Available from Innsbruck is the Piano Concerto in G minor (1850) by Rufinatscha. It's a stunning work from his maturity - full of memorable material and in his usual, high-flown style. Also on the CD are the Ouverture dramatique and the Overture to Die Braut von Messina, as well as Schumann's Piano concerto.

The orchestra is chamber-sized (approx.40) and the piano used is a period instrument from 1838 - slightly clattery, but nothing to worry about. Which means that the door is open for a bigger-scale performance...

Peter1953

What a wonderful news! Rufinatscha is definitely one of my greatest trouvailles over the past years, thanks to Alan. I hope I can order this CD without problems...

JimL

Alan, could you post the link, so we can paste it into our browsers?  I'm already standing in line... :)

Alan Howe

The CD isn't being advertised yet. I have been sent an advance copy, so - with apologies - web orders may have to wait a week or two.

JimL

OK.  Please post the web address for the museum and the CD number here when it becomes available, then. :)

Peter1953

Jim, maybe the thread Johann Rufinatscha: unjustly unsung, reply #13, can be helpful...

Mark Thomas

This is really good news.

Alan, though, has hit the nail on the head with his comment that "the door is open for a bigger-scale performance". We all know that Rufinatscha is one of the genuinely great unsungs, up there with Draeseke and Raff, someone who's music displays the quality necessary to sustain itself in the live repertoire if it ever got the chance. The problem is that we are the only people who know it.

Not a note is even available on well regarded but still niche labels like cpo or Sterling, never mind major players such as Chandos and Hyperion. The Tiroler Landesmuseum have done a great job of of creating archival recordings, and I'm hugely grateful to them for that, but they just do not seem interested in their wider distribution or in licensing them to other labels which can distribute them world-wide.

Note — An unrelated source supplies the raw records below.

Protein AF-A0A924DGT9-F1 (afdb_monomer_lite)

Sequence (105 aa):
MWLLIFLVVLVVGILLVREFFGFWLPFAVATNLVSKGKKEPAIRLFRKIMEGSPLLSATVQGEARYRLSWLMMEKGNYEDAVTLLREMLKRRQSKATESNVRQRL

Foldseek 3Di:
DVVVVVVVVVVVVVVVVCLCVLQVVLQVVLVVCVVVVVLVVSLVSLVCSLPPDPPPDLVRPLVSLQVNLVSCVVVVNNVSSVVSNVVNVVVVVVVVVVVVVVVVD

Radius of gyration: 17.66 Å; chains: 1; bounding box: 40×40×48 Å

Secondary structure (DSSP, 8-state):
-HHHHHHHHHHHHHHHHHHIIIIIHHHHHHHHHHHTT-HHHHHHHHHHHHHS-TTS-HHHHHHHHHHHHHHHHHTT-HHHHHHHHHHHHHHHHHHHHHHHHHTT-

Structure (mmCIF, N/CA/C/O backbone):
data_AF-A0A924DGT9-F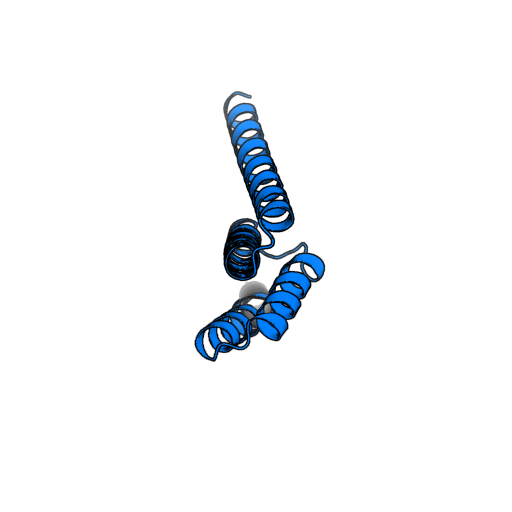1
#
_entry.id   AF-A0A924DGT9-F1
#
loop_
_atom_site.group_PDB
_atom_site.id
_atom_site.type_symbol
_atom_site.label_atom_id
_atom_site.label_alt_id
_atom_site.label_comp_id
_atom_site.label_asym_id
_atom_site.label_entity_id
_atom_site.label_seq_id
_atom_site.pdbx_PDB_ins_code
_atom_site.Cartn_x
_atom_site.Cartn_y
_atom_site.Cartn_z
_atom_site.occupancy
_atom_site.B_iso_or_equiv
_atom_site.auth_seq_id
_atom_site.auth_comp_id
_atom_site.auth_asym_id
_atom_site.auth_atom_id
_atom_site.pdbx_PDB_model_num
ATOM 1 N N . MET A 1 1 ? 26.279 3.775 -32.486 1.00 73.12 1 MET A N 1
ATOM 2 C CA . MET A 1 1 ? 25.007 4.520 -32.327 1.00 73.12 1 MET A CA 1
ATOM 3 C C . MET A 1 1 ? 23.811 3.584 -32.117 1.00 73.12 1 MET A C 1
ATOM 5 O O . MET A 1 1 ? 23.187 3.675 -31.073 1.00 73.12 1 MET A O 1
ATOM 9 N N . TRP A 1 2 ? 23.547 2.618 -33.006 1.00 84.50 2 TRP A N 1
ATOM 10 C CA . TRP A 1 2 ? 22.440 1.647 -32.869 1.00 84.50 2 TRP A CA 1
ATOM 11 C C . TRP A 1 2 ? 22.495 0.738 -31.629 1.00 84.50 2 TRP A C 1
ATOM 13 O O . TRP A 1 2 ? 21.476 0.507 -30.988 1.00 84.50 2 TRP A O 1
ATOM 23 N N . LEU A 1 3 ? 23.689 0.282 -31.244 1.00 85.81 3 LEU A N 1
ATOM 24 C CA . LEU A 1 3 ? 23.900 -0.586 -30.075 1.00 85.81 3 LEU A CA 1
ATOM 25 C C . L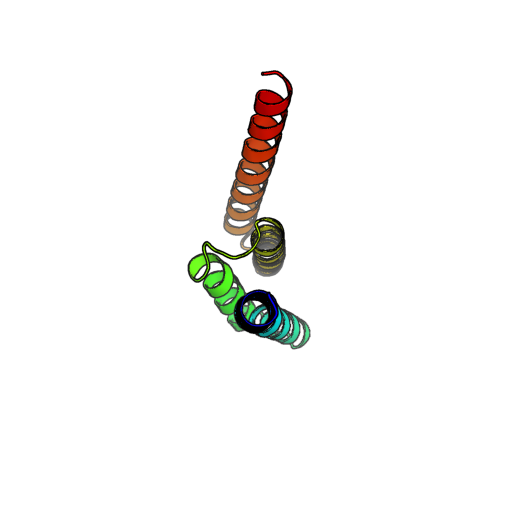EU A 1 3 ? 23.492 0.082 -28.746 1.00 85.81 3 LEU A C 1
ATOM 27 O O . LEU A 1 3 ? 22.942 -0.566 -27.864 1.00 85.81 3 LEU A O 1
ATOM 31 N N . LEU A 1 4 ? 23.695 1.400 -28.639 1.00 86.00 4 LEU A N 1
ATOM 32 C CA . LEU A 1 4 ? 23.279 2.209 -27.488 1.00 86.00 4 LEU A CA 1
ATOM 33 C C . LEU A 1 4 ? 21.755 2.358 -27.419 1.00 86.00 4 LEU A C 1
ATOM 35 O O . LEU A 1 4 ? 21.179 2.209 -26.349 1.00 86.00 4 LEU A O 1
ATOM 39 N N . ILE A 1 5 ? 21.099 2.591 -28.560 1.00 87.12 5 ILE A N 1
ATOM 40 C CA . ILE A 1 5 ? 19.632 2.685 -28.642 1.00 87.12 5 ILE A CA 1
ATOM 41 C C . ILE A 1 5 ? 18.998 1.355 -28.228 1.00 87.12 5 ILE A C 1
ATOM 43 O O . ILE A 1 5 ? 18.072 1.338 -27.422 1.00 87.1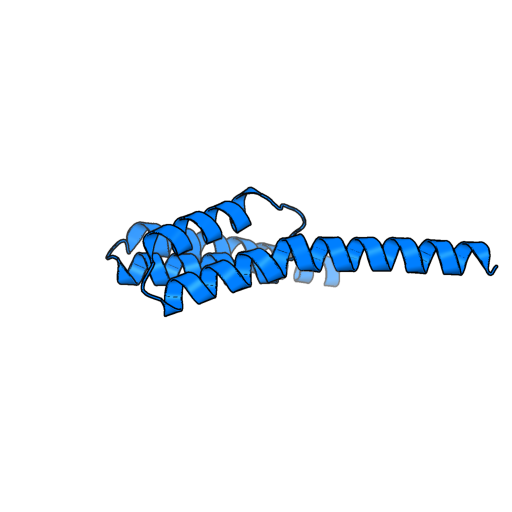2 5 ILE A O 1
ATOM 47 N N . PHE A 1 6 ? 19.537 0.237 -28.718 1.00 91.19 6 PHE A N 1
ATOM 48 C CA . PHE A 1 6 ? 19.038 -1.095 -28.379 1.00 91.19 6 PHE A CA 1
ATOM 49 C C . PHE A 1 6 ? 19.175 -1.397 -26.881 1.00 91.19 6 PHE A C 1
ATOM 51 O O . PHE A 1 6 ? 18.247 -1.910 -26.261 1.00 91.19 6 PHE A O 1
ATOM 58 N N . LEU A 1 7 ? 20.306 -1.014 -26.283 1.00 90.44 7 LEU A N 1
ATOM 59 C CA . LEU A 1 7 ? 20.555 -1.188 -24.854 1.00 90.44 7 LEU A CA 1
ATOM 60 C C . LEU A 1 7 ? 19.625 -0.316 -23.997 1.00 90.44 7 LEU A C 1
ATOM 62 O O . LEU A 1 7 ? 19.085 -0.797 -23.004 1.00 90.44 7 LEU A O 1
ATOM 66 N N . VAL A 1 8 ? 19.369 0.931 -24.403 1.00 89.44 8 VAL A N 1
ATOM 67 C CA . VAL A 1 8 ? 18.410 1.814 -23.719 1.00 89.44 8 VAL A CA 1
ATOM 68 C C . VAL A 1 8 ? 16.991 1.252 -23.800 1.00 89.44 8 VAL A C 1
ATOM 70 O O . VAL A 1 8 ? 16.315 1.175 -22.778 1.00 89.44 8 VAL A O 1
ATOM 73 N N . VAL A 1 9 ? 16.547 0.802 -24.976 1.00 90.75 9 VAL A N 1
ATOM 74 C CA . VAL A 1 9 ? 15.213 0.201 -25.149 1.00 90.75 9 VAL A CA 1
ATOM 75 C C . VAL A 1 9 ? 15.068 -1.071 -24.313 1.00 90.75 9 VAL A C 1
ATOM 77 O O . VAL A 1 9 ? 14.036 -1.263 -23.674 1.00 90.75 9 VAL A O 1
ATOM 80 N N . LEU A 1 10 ? 16.105 -1.907 -24.253 1.00 92.38 10 LEU A N 1
ATOM 81 C CA . LEU A 1 10 ? 16.112 -3.115 -23.430 1.00 92.38 10 LEU A CA 1
ATOM 82 C C . LEU A 1 10 ? 15.991 -2.781 -21.936 1.00 92.38 10 LEU A C 1
ATOM 84 O O . LEU A 1 10 ? 15.160 -3.361 -21.240 1.00 92.38 10 LEU A O 1
ATOM 88 N N . VAL A 1 11 ? 16.769 -1.814 -21.447 1.00 89.75 11 VAL A N 1
ATOM 89 C CA . VAL A 1 11 ? 16.714 -1.376 -20.044 1.00 89.75 11 VAL A CA 1
ATOM 90 C C . VAL A 1 11 ? 15.355 -0.760 -19.712 1.00 89.75 11 VAL A C 1
ATOM 92 O O . VAL A 1 11 ? 14.770 -1.103 -18.685 1.00 89.75 11 VAL A O 1
ATOM 95 N N . VAL A 1 12 ? 14.811 0.092 -20.584 1.00 86.38 12 VAL A N 1
ATOM 96 C CA . VAL A 1 12 ? 13.473 0.675 -20.406 1.00 86.38 12 VAL A CA 1
ATOM 97 C C . VAL A 1 12 ? 12.403 -0.416 -20.412 1.00 86.38 12 VAL A C 1
ATOM 99 O O . VAL A 1 12 ? 11.540 -0.416 -19.541 1.00 86.38 12 VAL A O 1
ATOM 102 N N . GLY A 1 13 ? 12.487 -1.391 -21.317 1.00 85.56 13 GLY A N 1
ATOM 103 C CA . GLY A 1 13 ? 11.577 -2.536 -21.351 1.00 85.56 13 GLY A CA 1
ATOM 104 C C . GLY A 1 13 ? 11.618 -3.355 -20.059 1.00 85.56 13 GLY A C 1
ATOM 105 O O . GLY A 1 13 ? 10.573 -3.653 -19.485 1.00 85.56 13 GLY A O 1
ATOM 106 N N . ILE A 1 14 ? 12.813 -3.652 -19.543 1.00 85.25 14 ILE A N 1
ATOM 107 C CA . ILE A 1 14 ? 12.990 -4.364 -18.268 1.00 85.25 14 ILE A CA 1
ATOM 108 C C . ILE A 1 14 ? 12.418 -3.549 -17.101 1.00 85.25 14 ILE A C 1
ATOM 110 O O . ILE A 1 14 ? 11.755 -4.113 -16.230 1.00 85.25 14 ILE A O 1
ATOM 114 N N . LEU A 1 15 ? 12.630 -2.231 -17.082 1.00 79.06 15 LEU A N 1
ATOM 115 C CA . LEU A 1 15 ? 12.065 -1.347 -16.061 1.00 79.06 15 LEU A CA 1
ATOM 116 C C . LEU A 1 15 ? 10.536 -1.318 -16.119 1.00 79.06 15 LEU A C 1
ATOM 118 O O . LEU A 1 15 ? 9.905 -1.452 -15.074 1.00 79.06 15 LEU A O 1
ATOM 122 N N . LEU A 1 16 ? 9.951 -1.233 -17.316 1.00 78.81 16 LEU A N 1
ATOM 123 C CA . LEU A 1 16 ? 8.501 -1.261 -17.514 1.00 78.81 16 LEU A CA 1
ATOM 124 C C . LEU A 1 16 ? 7.895 -2.591 -17.063 1.00 78.81 16 LEU A C 1
ATOM 126 O O . LEU A 1 16 ? 6.895 -2.592 -16.351 1.00 78.81 16 LEU A O 1
ATOM 130 N N . VAL A 1 17 ? 8.513 -3.723 -17.413 1.00 79.88 17 VAL A N 1
ATOM 131 C CA . VAL A 1 17 ? 8.070 -5.049 -16.954 1.00 79.88 17 VAL A CA 1
ATOM 132 C C . VAL A 1 17 ? 8.185 -5.147 -15.434 1.00 79.88 17 VAL A C 1
ATOM 134 O O . VAL A 1 17 ? 7.248 -5.585 -14.767 1.00 79.88 17 VAL A O 1
ATOM 137 N N . ARG A 1 18 ? 9.298 -4.689 -14.856 1.00 72.62 18 ARG A N 1
ATOM 138 C CA . ARG A 1 18 ? 9.493 -4.693 -13.403 1.00 72.62 18 ARG A CA 1
ATOM 139 C C . ARG A 1 18 ? 8.446 -3.843 -12.689 1.00 72.62 18 ARG A C 1
ATOM 141 O O . ARG A 1 18 ? 7.927 -4.263 -11.660 1.00 72.62 18 ARG A O 1
ATOM 148 N N . GLU A 1 19 ? 8.136 -2.666 -13.217 1.00 68.62 19 GLU A N 1
ATOM 149 C CA . GLU A 1 19 ? 7.144 -1.761 -12.641 1.00 68.62 19 GLU A CA 1
ATOM 150 C C . GLU A 1 19 ? 5.729 -2.322 -12.809 1.00 68.62 19 GLU A C 1
ATOM 152 O O . GLU A 1 19 ? 4.965 -2.356 -11.849 1.00 68.62 19 GLU A O 1
ATOM 157 N N . PHE A 1 20 ? 5.410 -2.898 -13.967 1.00 71.94 20 PHE A N 1
ATOM 158 C CA . PHE A 1 20 ? 4.138 -3.573 -14.213 1.00 71.94 20 PHE A CA 1
ATOM 159 C C . PHE A 1 20 ? 3.892 -4.739 -13.241 1.00 71.94 20 PHE A C 1
ATOM 161 O O . PHE A 1 20 ? 2.848 -4.799 -12.587 1.00 71.94 20 PHE A O 1
ATOM 168 N N . PHE A 1 21 ? 4.865 -5.639 -13.077 1.00 72.75 21 PHE A N 1
ATOM 169 C CA . PHE A 1 21 ? 4.736 -6.779 -12.163 1.00 72.75 21 PHE A CA 1
ATOM 170 C C . PHE A 1 21 ? 4.870 -6.389 -10.684 1.00 72.75 21 PHE A C 1
ATOM 172 O O . PHE A 1 21 ? 4.235 -7.010 -9.833 1.00 72.75 21 PHE A O 1
ATOM 179 N N . GLY A 1 22 ? 5.659 -5.361 -10.366 1.00 68.00 22 GLY A N 1
ATOM 180 C CA . GLY A 1 22 ? 5.865 -4.885 -8.995 1.00 68.00 22 GLY A CA 1
ATOM 181 C C . GLY A 1 22 ? 4.710 -4.040 -8.448 1.00 68.00 22 GLY A C 1
ATOM 182 O O . GLY A 1 22 ? 4.416 -4.107 -7.256 1.00 68.00 22 GLY A O 1
ATOM 183 N N . PHE A 1 23 ? 4.037 -3.266 -9.303 1.00 71.62 23 PHE A N 1
ATOM 184 C CA . PHE A 1 23 ? 2.922 -2.394 -8.922 1.00 71.62 23 PHE A CA 1
ATOM 185 C C . PHE A 1 23 ? 1.570 -2.962 -9.344 1.00 71.62 23 PHE A C 1
ATOM 187 O O . PHE A 1 23 ? 0.721 -3.239 -8.495 1.00 71.62 23 PHE A O 1
ATOM 194 N N . TRP A 1 24 ? 1.348 -3.071 -10.654 1.00 73.69 24 TRP A N 1
ATOM 195 C CA . TRP A 1 24 ? 0.003 -3.191 -11.210 1.00 73.69 24 TRP A CA 1
ATOM 196 C C . TRP A 1 24 ? -0.627 -4.527 -10.835 1.00 73.69 24 TRP A C 1
ATOM 198 O O . TRP A 1 24 ? -1.771 -4.567 -10.390 1.00 73.69 24 TRP A O 1
ATOM 208 N N . LEU A 1 25 ? 0.155 -5.604 -10.916 1.00 81.38 25 LEU A N 1
ATOM 209 C CA . LEU A 1 25 ? -0.311 -6.952 -10.616 1.00 81.38 25 LEU A CA 1
ATOM 210 C C . LEU A 1 25 ? -0.783 -7.118 -9.152 1.00 81.38 25 LEU A C 1
ATOM 212 O O . LEU A 1 25 ? -1.954 -7.446 -8.946 1.00 81.38 25 LEU A O 1
ATOM 216 N N . PRO A 1 26 ? 0.042 -6.874 -8.111 1.00 81.50 26 PRO A N 1
ATOM 217 C CA . PRO A 1 26 ? -0.403 -7.047 -6.728 1.00 81.50 26 PRO A CA 1
ATOM 218 C C . PRO A 1 26 ? -1.478 -6.031 -6.328 1.00 81.50 26 PRO A C 1
ATOM 220 O O . PRO A 1 26 ? -2.381 -6.378 -5.567 1.00 81.50 26 PRO A O 1
ATOM 223 N N . PHE A 1 27 ? -1.433 -4.804 -6.858 1.00 83.06 27 PHE A N 1
ATOM 224 C CA . PHE A 1 27 ? -2.462 -3.801 -6.594 1.00 83.06 27 PHE A CA 1
ATOM 225 C C . PHE A 1 27 ? -3.821 -4.206 -7.185 1.00 83.06 27 PHE A C 1
ATOM 227 O O . PHE A 1 27 ? -4.829 -4.150 -6.483 1.00 83.06 27 PHE A O 1
ATOM 234 N N . ALA A 1 28 ? -3.853 -4.684 -8.434 1.00 85.88 28 ALA A N 1
ATOM 235 C CA . ALA A 1 28 ? -5.068 -5.174 -9.084 1.00 85.88 28 ALA A CA 1
ATOM 236 C C . ALA A 1 28 ? -5.639 -6.421 -8.391 1.00 85.88 28 ALA A C 1
ATOM 238 O O . ALA A 1 28 ? -6.853 -6.563 -8.241 1.00 85.88 28 ALA A O 1
ATOM 239 N N . VAL A 1 29 ? -4.775 -7.323 -7.914 1.00 88.31 29 VAL A N 1
ATOM 240 C CA . VAL A 1 29 ? -5.214 -8.475 -7.114 1.00 88.31 29 VAL A CA 1
ATOM 241 C C . VAL A 1 29 ? -5.811 -8.010 -5.783 1.00 88.31 29 VAL A C 1
ATOM 243 O O . VAL A 1 29 ? -6.864 -8.509 -5.382 1.00 88.31 29 VAL A O 1
ATOM 246 N N . ALA A 1 30 ? -5.192 -7.035 -5.112 1.00 87.38 30 ALA A N 1
ATOM 247 C CA . ALA A 1 30 ? -5.694 -6.503 -3.849 1.00 87.38 30 ALA A CA 1
ATOM 248 C C . ALA A 1 30 ? -7.068 -5.843 -4.019 1.00 87.38 30 ALA A C 1
ATOM 250 O O . ALA A 1 30 ? -7.980 -6.129 -3.245 1.00 87.38 30 ALA A O 1
ATOM 251 N N . THR A 1 31 ? -7.262 -5.030 -5.059 1.00 86.06 31 THR A N 1
ATOM 252 C CA . THR A 1 31 ? -8.562 -4.405 -5.344 1.00 86.06 31 THR A CA 1
ATOM 253 C C . THR A 1 31 ? -9.630 -5.429 -5.733 1.00 86.06 31 THR A C 1
ATOM 255 O O . THR A 1 31 ? -10.772 -5.308 -5.292 1.00 86.06 31 THR A O 1
ATOM 258 N N . ASN A 1 32 ? -9.271 -6.485 -6.468 1.00 91.94 32 ASN A N 1
ATOM 259 C CA . ASN A 1 32 ? -10.186 -7.592 -6.769 1.00 91.94 32 ASN A CA 1
ATOM 260 C C . ASN A 1 32 ? -10.601 -8.366 -5.504 1.00 91.94 32 ASN A C 1
ATOM 262 O O . ASN A 1 32 ? -11.742 -8.803 -5.373 1.00 91.94 32 ASN A O 1
ATOM 266 N N . LEU A 1 33 ? -9.688 -8.531 -4.543 1.00 89.25 33 LEU A N 1
ATOM 267 C CA . LEU A 1 33 ? -10.017 -9.145 -3.256 1.00 89.25 33 LEU A CA 1
ATOM 268 C C . LEU A 1 33 ? -11.012 -8.289 -2.466 1.00 89.25 33 LEU A C 1
ATOM 270 O O . LEU A 1 33 ? -11.953 -8.843 -1.898 1.00 89.25 33 LEU A O 1
ATOM 274 N N . VAL A 1 34 ? -10.853 -6.961 -2.487 1.00 87.62 34 VAL A N 1
ATOM 275 C CA . VAL A 1 34 ? -11.819 -6.032 -1.877 1.00 87.62 34 VAL A CA 1
ATOM 276 C C . VAL A 1 34 ? -13.197 -6.172 -2.519 1.00 87.62 34 VAL A C 1
ATOM 278 O O . VAL A 1 34 ? -14.176 -6.329 -1.794 1.00 87.62 34 VAL A O 1
ATOM 281 N N . SER A 1 35 ? -13.290 -6.191 -3.854 1.00 88.00 35 SER A N 1
ATOM 282 C CA . SER A 1 35 ? -14.587 -6.312 -4.539 1.00 88.00 35 SER A CA 1
ATOM 283 C C . SER A 1 35 ? -15.277 -7.657 -4.291 1.00 88.00 35 SER A C 1
ATOM 285 O O . SER A 1 35 ? -16.501 -7.732 -4.284 1.00 88.00 35 SER A O 1
ATOM 287 N N . LYS A 1 36 ? -14.506 -8.711 -4.008 1.00 89.12 36 LYS A N 1
ATOM 288 C CA . LYS A 1 36 ? -15.013 -10.026 -3.584 1.00 89.12 36 LYS A CA 1
ATOM 289 C C . LYS A 1 36 ? -15.363 -10.109 -2.092 1.00 89.12 36 LYS A C 1
ATOM 291 O O . LYS A 1 36 ? -15.638 -11.202 -1.602 1.00 89.12 36 LYS A O 1
ATOM 296 N N . GLY A 1 37 ? -15.280 -9.003 -1.351 1.00 87.31 37 GLY A N 1
ATOM 297 C CA . GLY A 1 37 ? -15.524 -8.961 0.095 1.00 87.31 37 GLY A CA 1
ATOM 298 C C . GLY A 1 37 ? -14.424 -9.613 0.941 1.00 87.31 37 GLY A C 1
ATOM 299 O O . GLY A 1 37 ? -14.556 -9.719 2.157 1.00 87.31 37 GLY A O 1
ATOM 300 N N . LYS A 1 38 ? -13.308 -10.032 0.332 1.00 88.88 38 LYS A N 1
ATOM 301 C CA . LYS A 1 38 ? -12.169 -10.657 1.018 1.00 88.88 38 LYS A CA 1
ATOM 302 C C . LYS A 1 38 ? -11.242 -9.580 1.594 1.00 88.88 38 LYS A C 1
ATOM 304 O O . LYS A 1 38 ? -10.112 -9.403 1.126 1.00 88.88 38 LYS A O 1
ATOM 309 N N . LYS A 1 39 ? -11.719 -8.871 2.621 1.00 85.56 39 LYS A N 1
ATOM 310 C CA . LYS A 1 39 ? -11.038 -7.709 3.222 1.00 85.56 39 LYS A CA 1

Those of us on this forum who have dabbled in the production rather than just the consumption side of the industry, and there are several of us now, know that the appetite is there amongst bigger and more prestigious recording labels for music of this quality and we just have to hope that there will be a breakthrough release of a performance from respected performers on a larger label which will mean that Rufinatscha is no longer our happy little secret.

JimL

All this talk of Rufinatscha's PC led me to break out my Hyperion RPC CD of Rufi's most illustrious pupil, Ignaz Brull.  To me, there is nothing else in the literature as sublime as the coda of the 1st movement of his PC 2.  Nothing.  Well, maybe the coda of the finale of Raff's PC. :)

Alan Howe

This is BIG music. Not in length, particularly, but in conception and range. And Rufinatscha is a BIG composer - a composer who makes the type of statements in music that the great composers make, whether sung or unsung. I used to think that there are two really great unsungs in the 19th century, i.e. Raff and Draeseke, as Mark says - and this because of their originality and quality. Now I would add Rufinatscha. No-one else at all could have written his music. It is utterly unmistakable, utterly original, and utterly great. I love many others: Gernsheim, Reinecke, Herzogenberg, etc. But none of these attains the individuality and greatness of the three I have mentioned. I urge anyone who has not yet heard all of Rufinatscha to make haste to acquire everything that is available and then to pester as many people you know to do the same - and then start making contacts with people in the recording industry. There must be a breakthrough soon...

JimL

I didn't mean to imply that Brull is superior to his mentor.  I still want to call attention to him as a wonderful composer in his own right and to attribute his many excellences to their source.

Peter1953

Alan, I fully agree with you, well, almost (you know which composer I prefer above Draeseke ;) but what can I say about Draeseke, since I only have 3 CDs. I'm very impressed by his 3rd Symphony and the Piano Sonata; but his PC is more difficult to me).
But we're talking about Rufinatscha, and I wonder whether it is possible to get in touch with broadcasting companies, asking friendly if not persuading, to broadcast Rufinatscha's music, and if possible, not between 00:00 hours and 07:00 hours. I think that will cause some impact and creates a demand. Or would the Tiroler Landesmuseen Ferdinandeum object?

Alan Howe


febnyc

Oh God! Not another recording of the Schumann Concerto.  That's one of the last things I need.  The hammerflügel doesn't do it for me - rather too tinkly and, as mentioned, "clattery."   And the orchestra appears under-powered.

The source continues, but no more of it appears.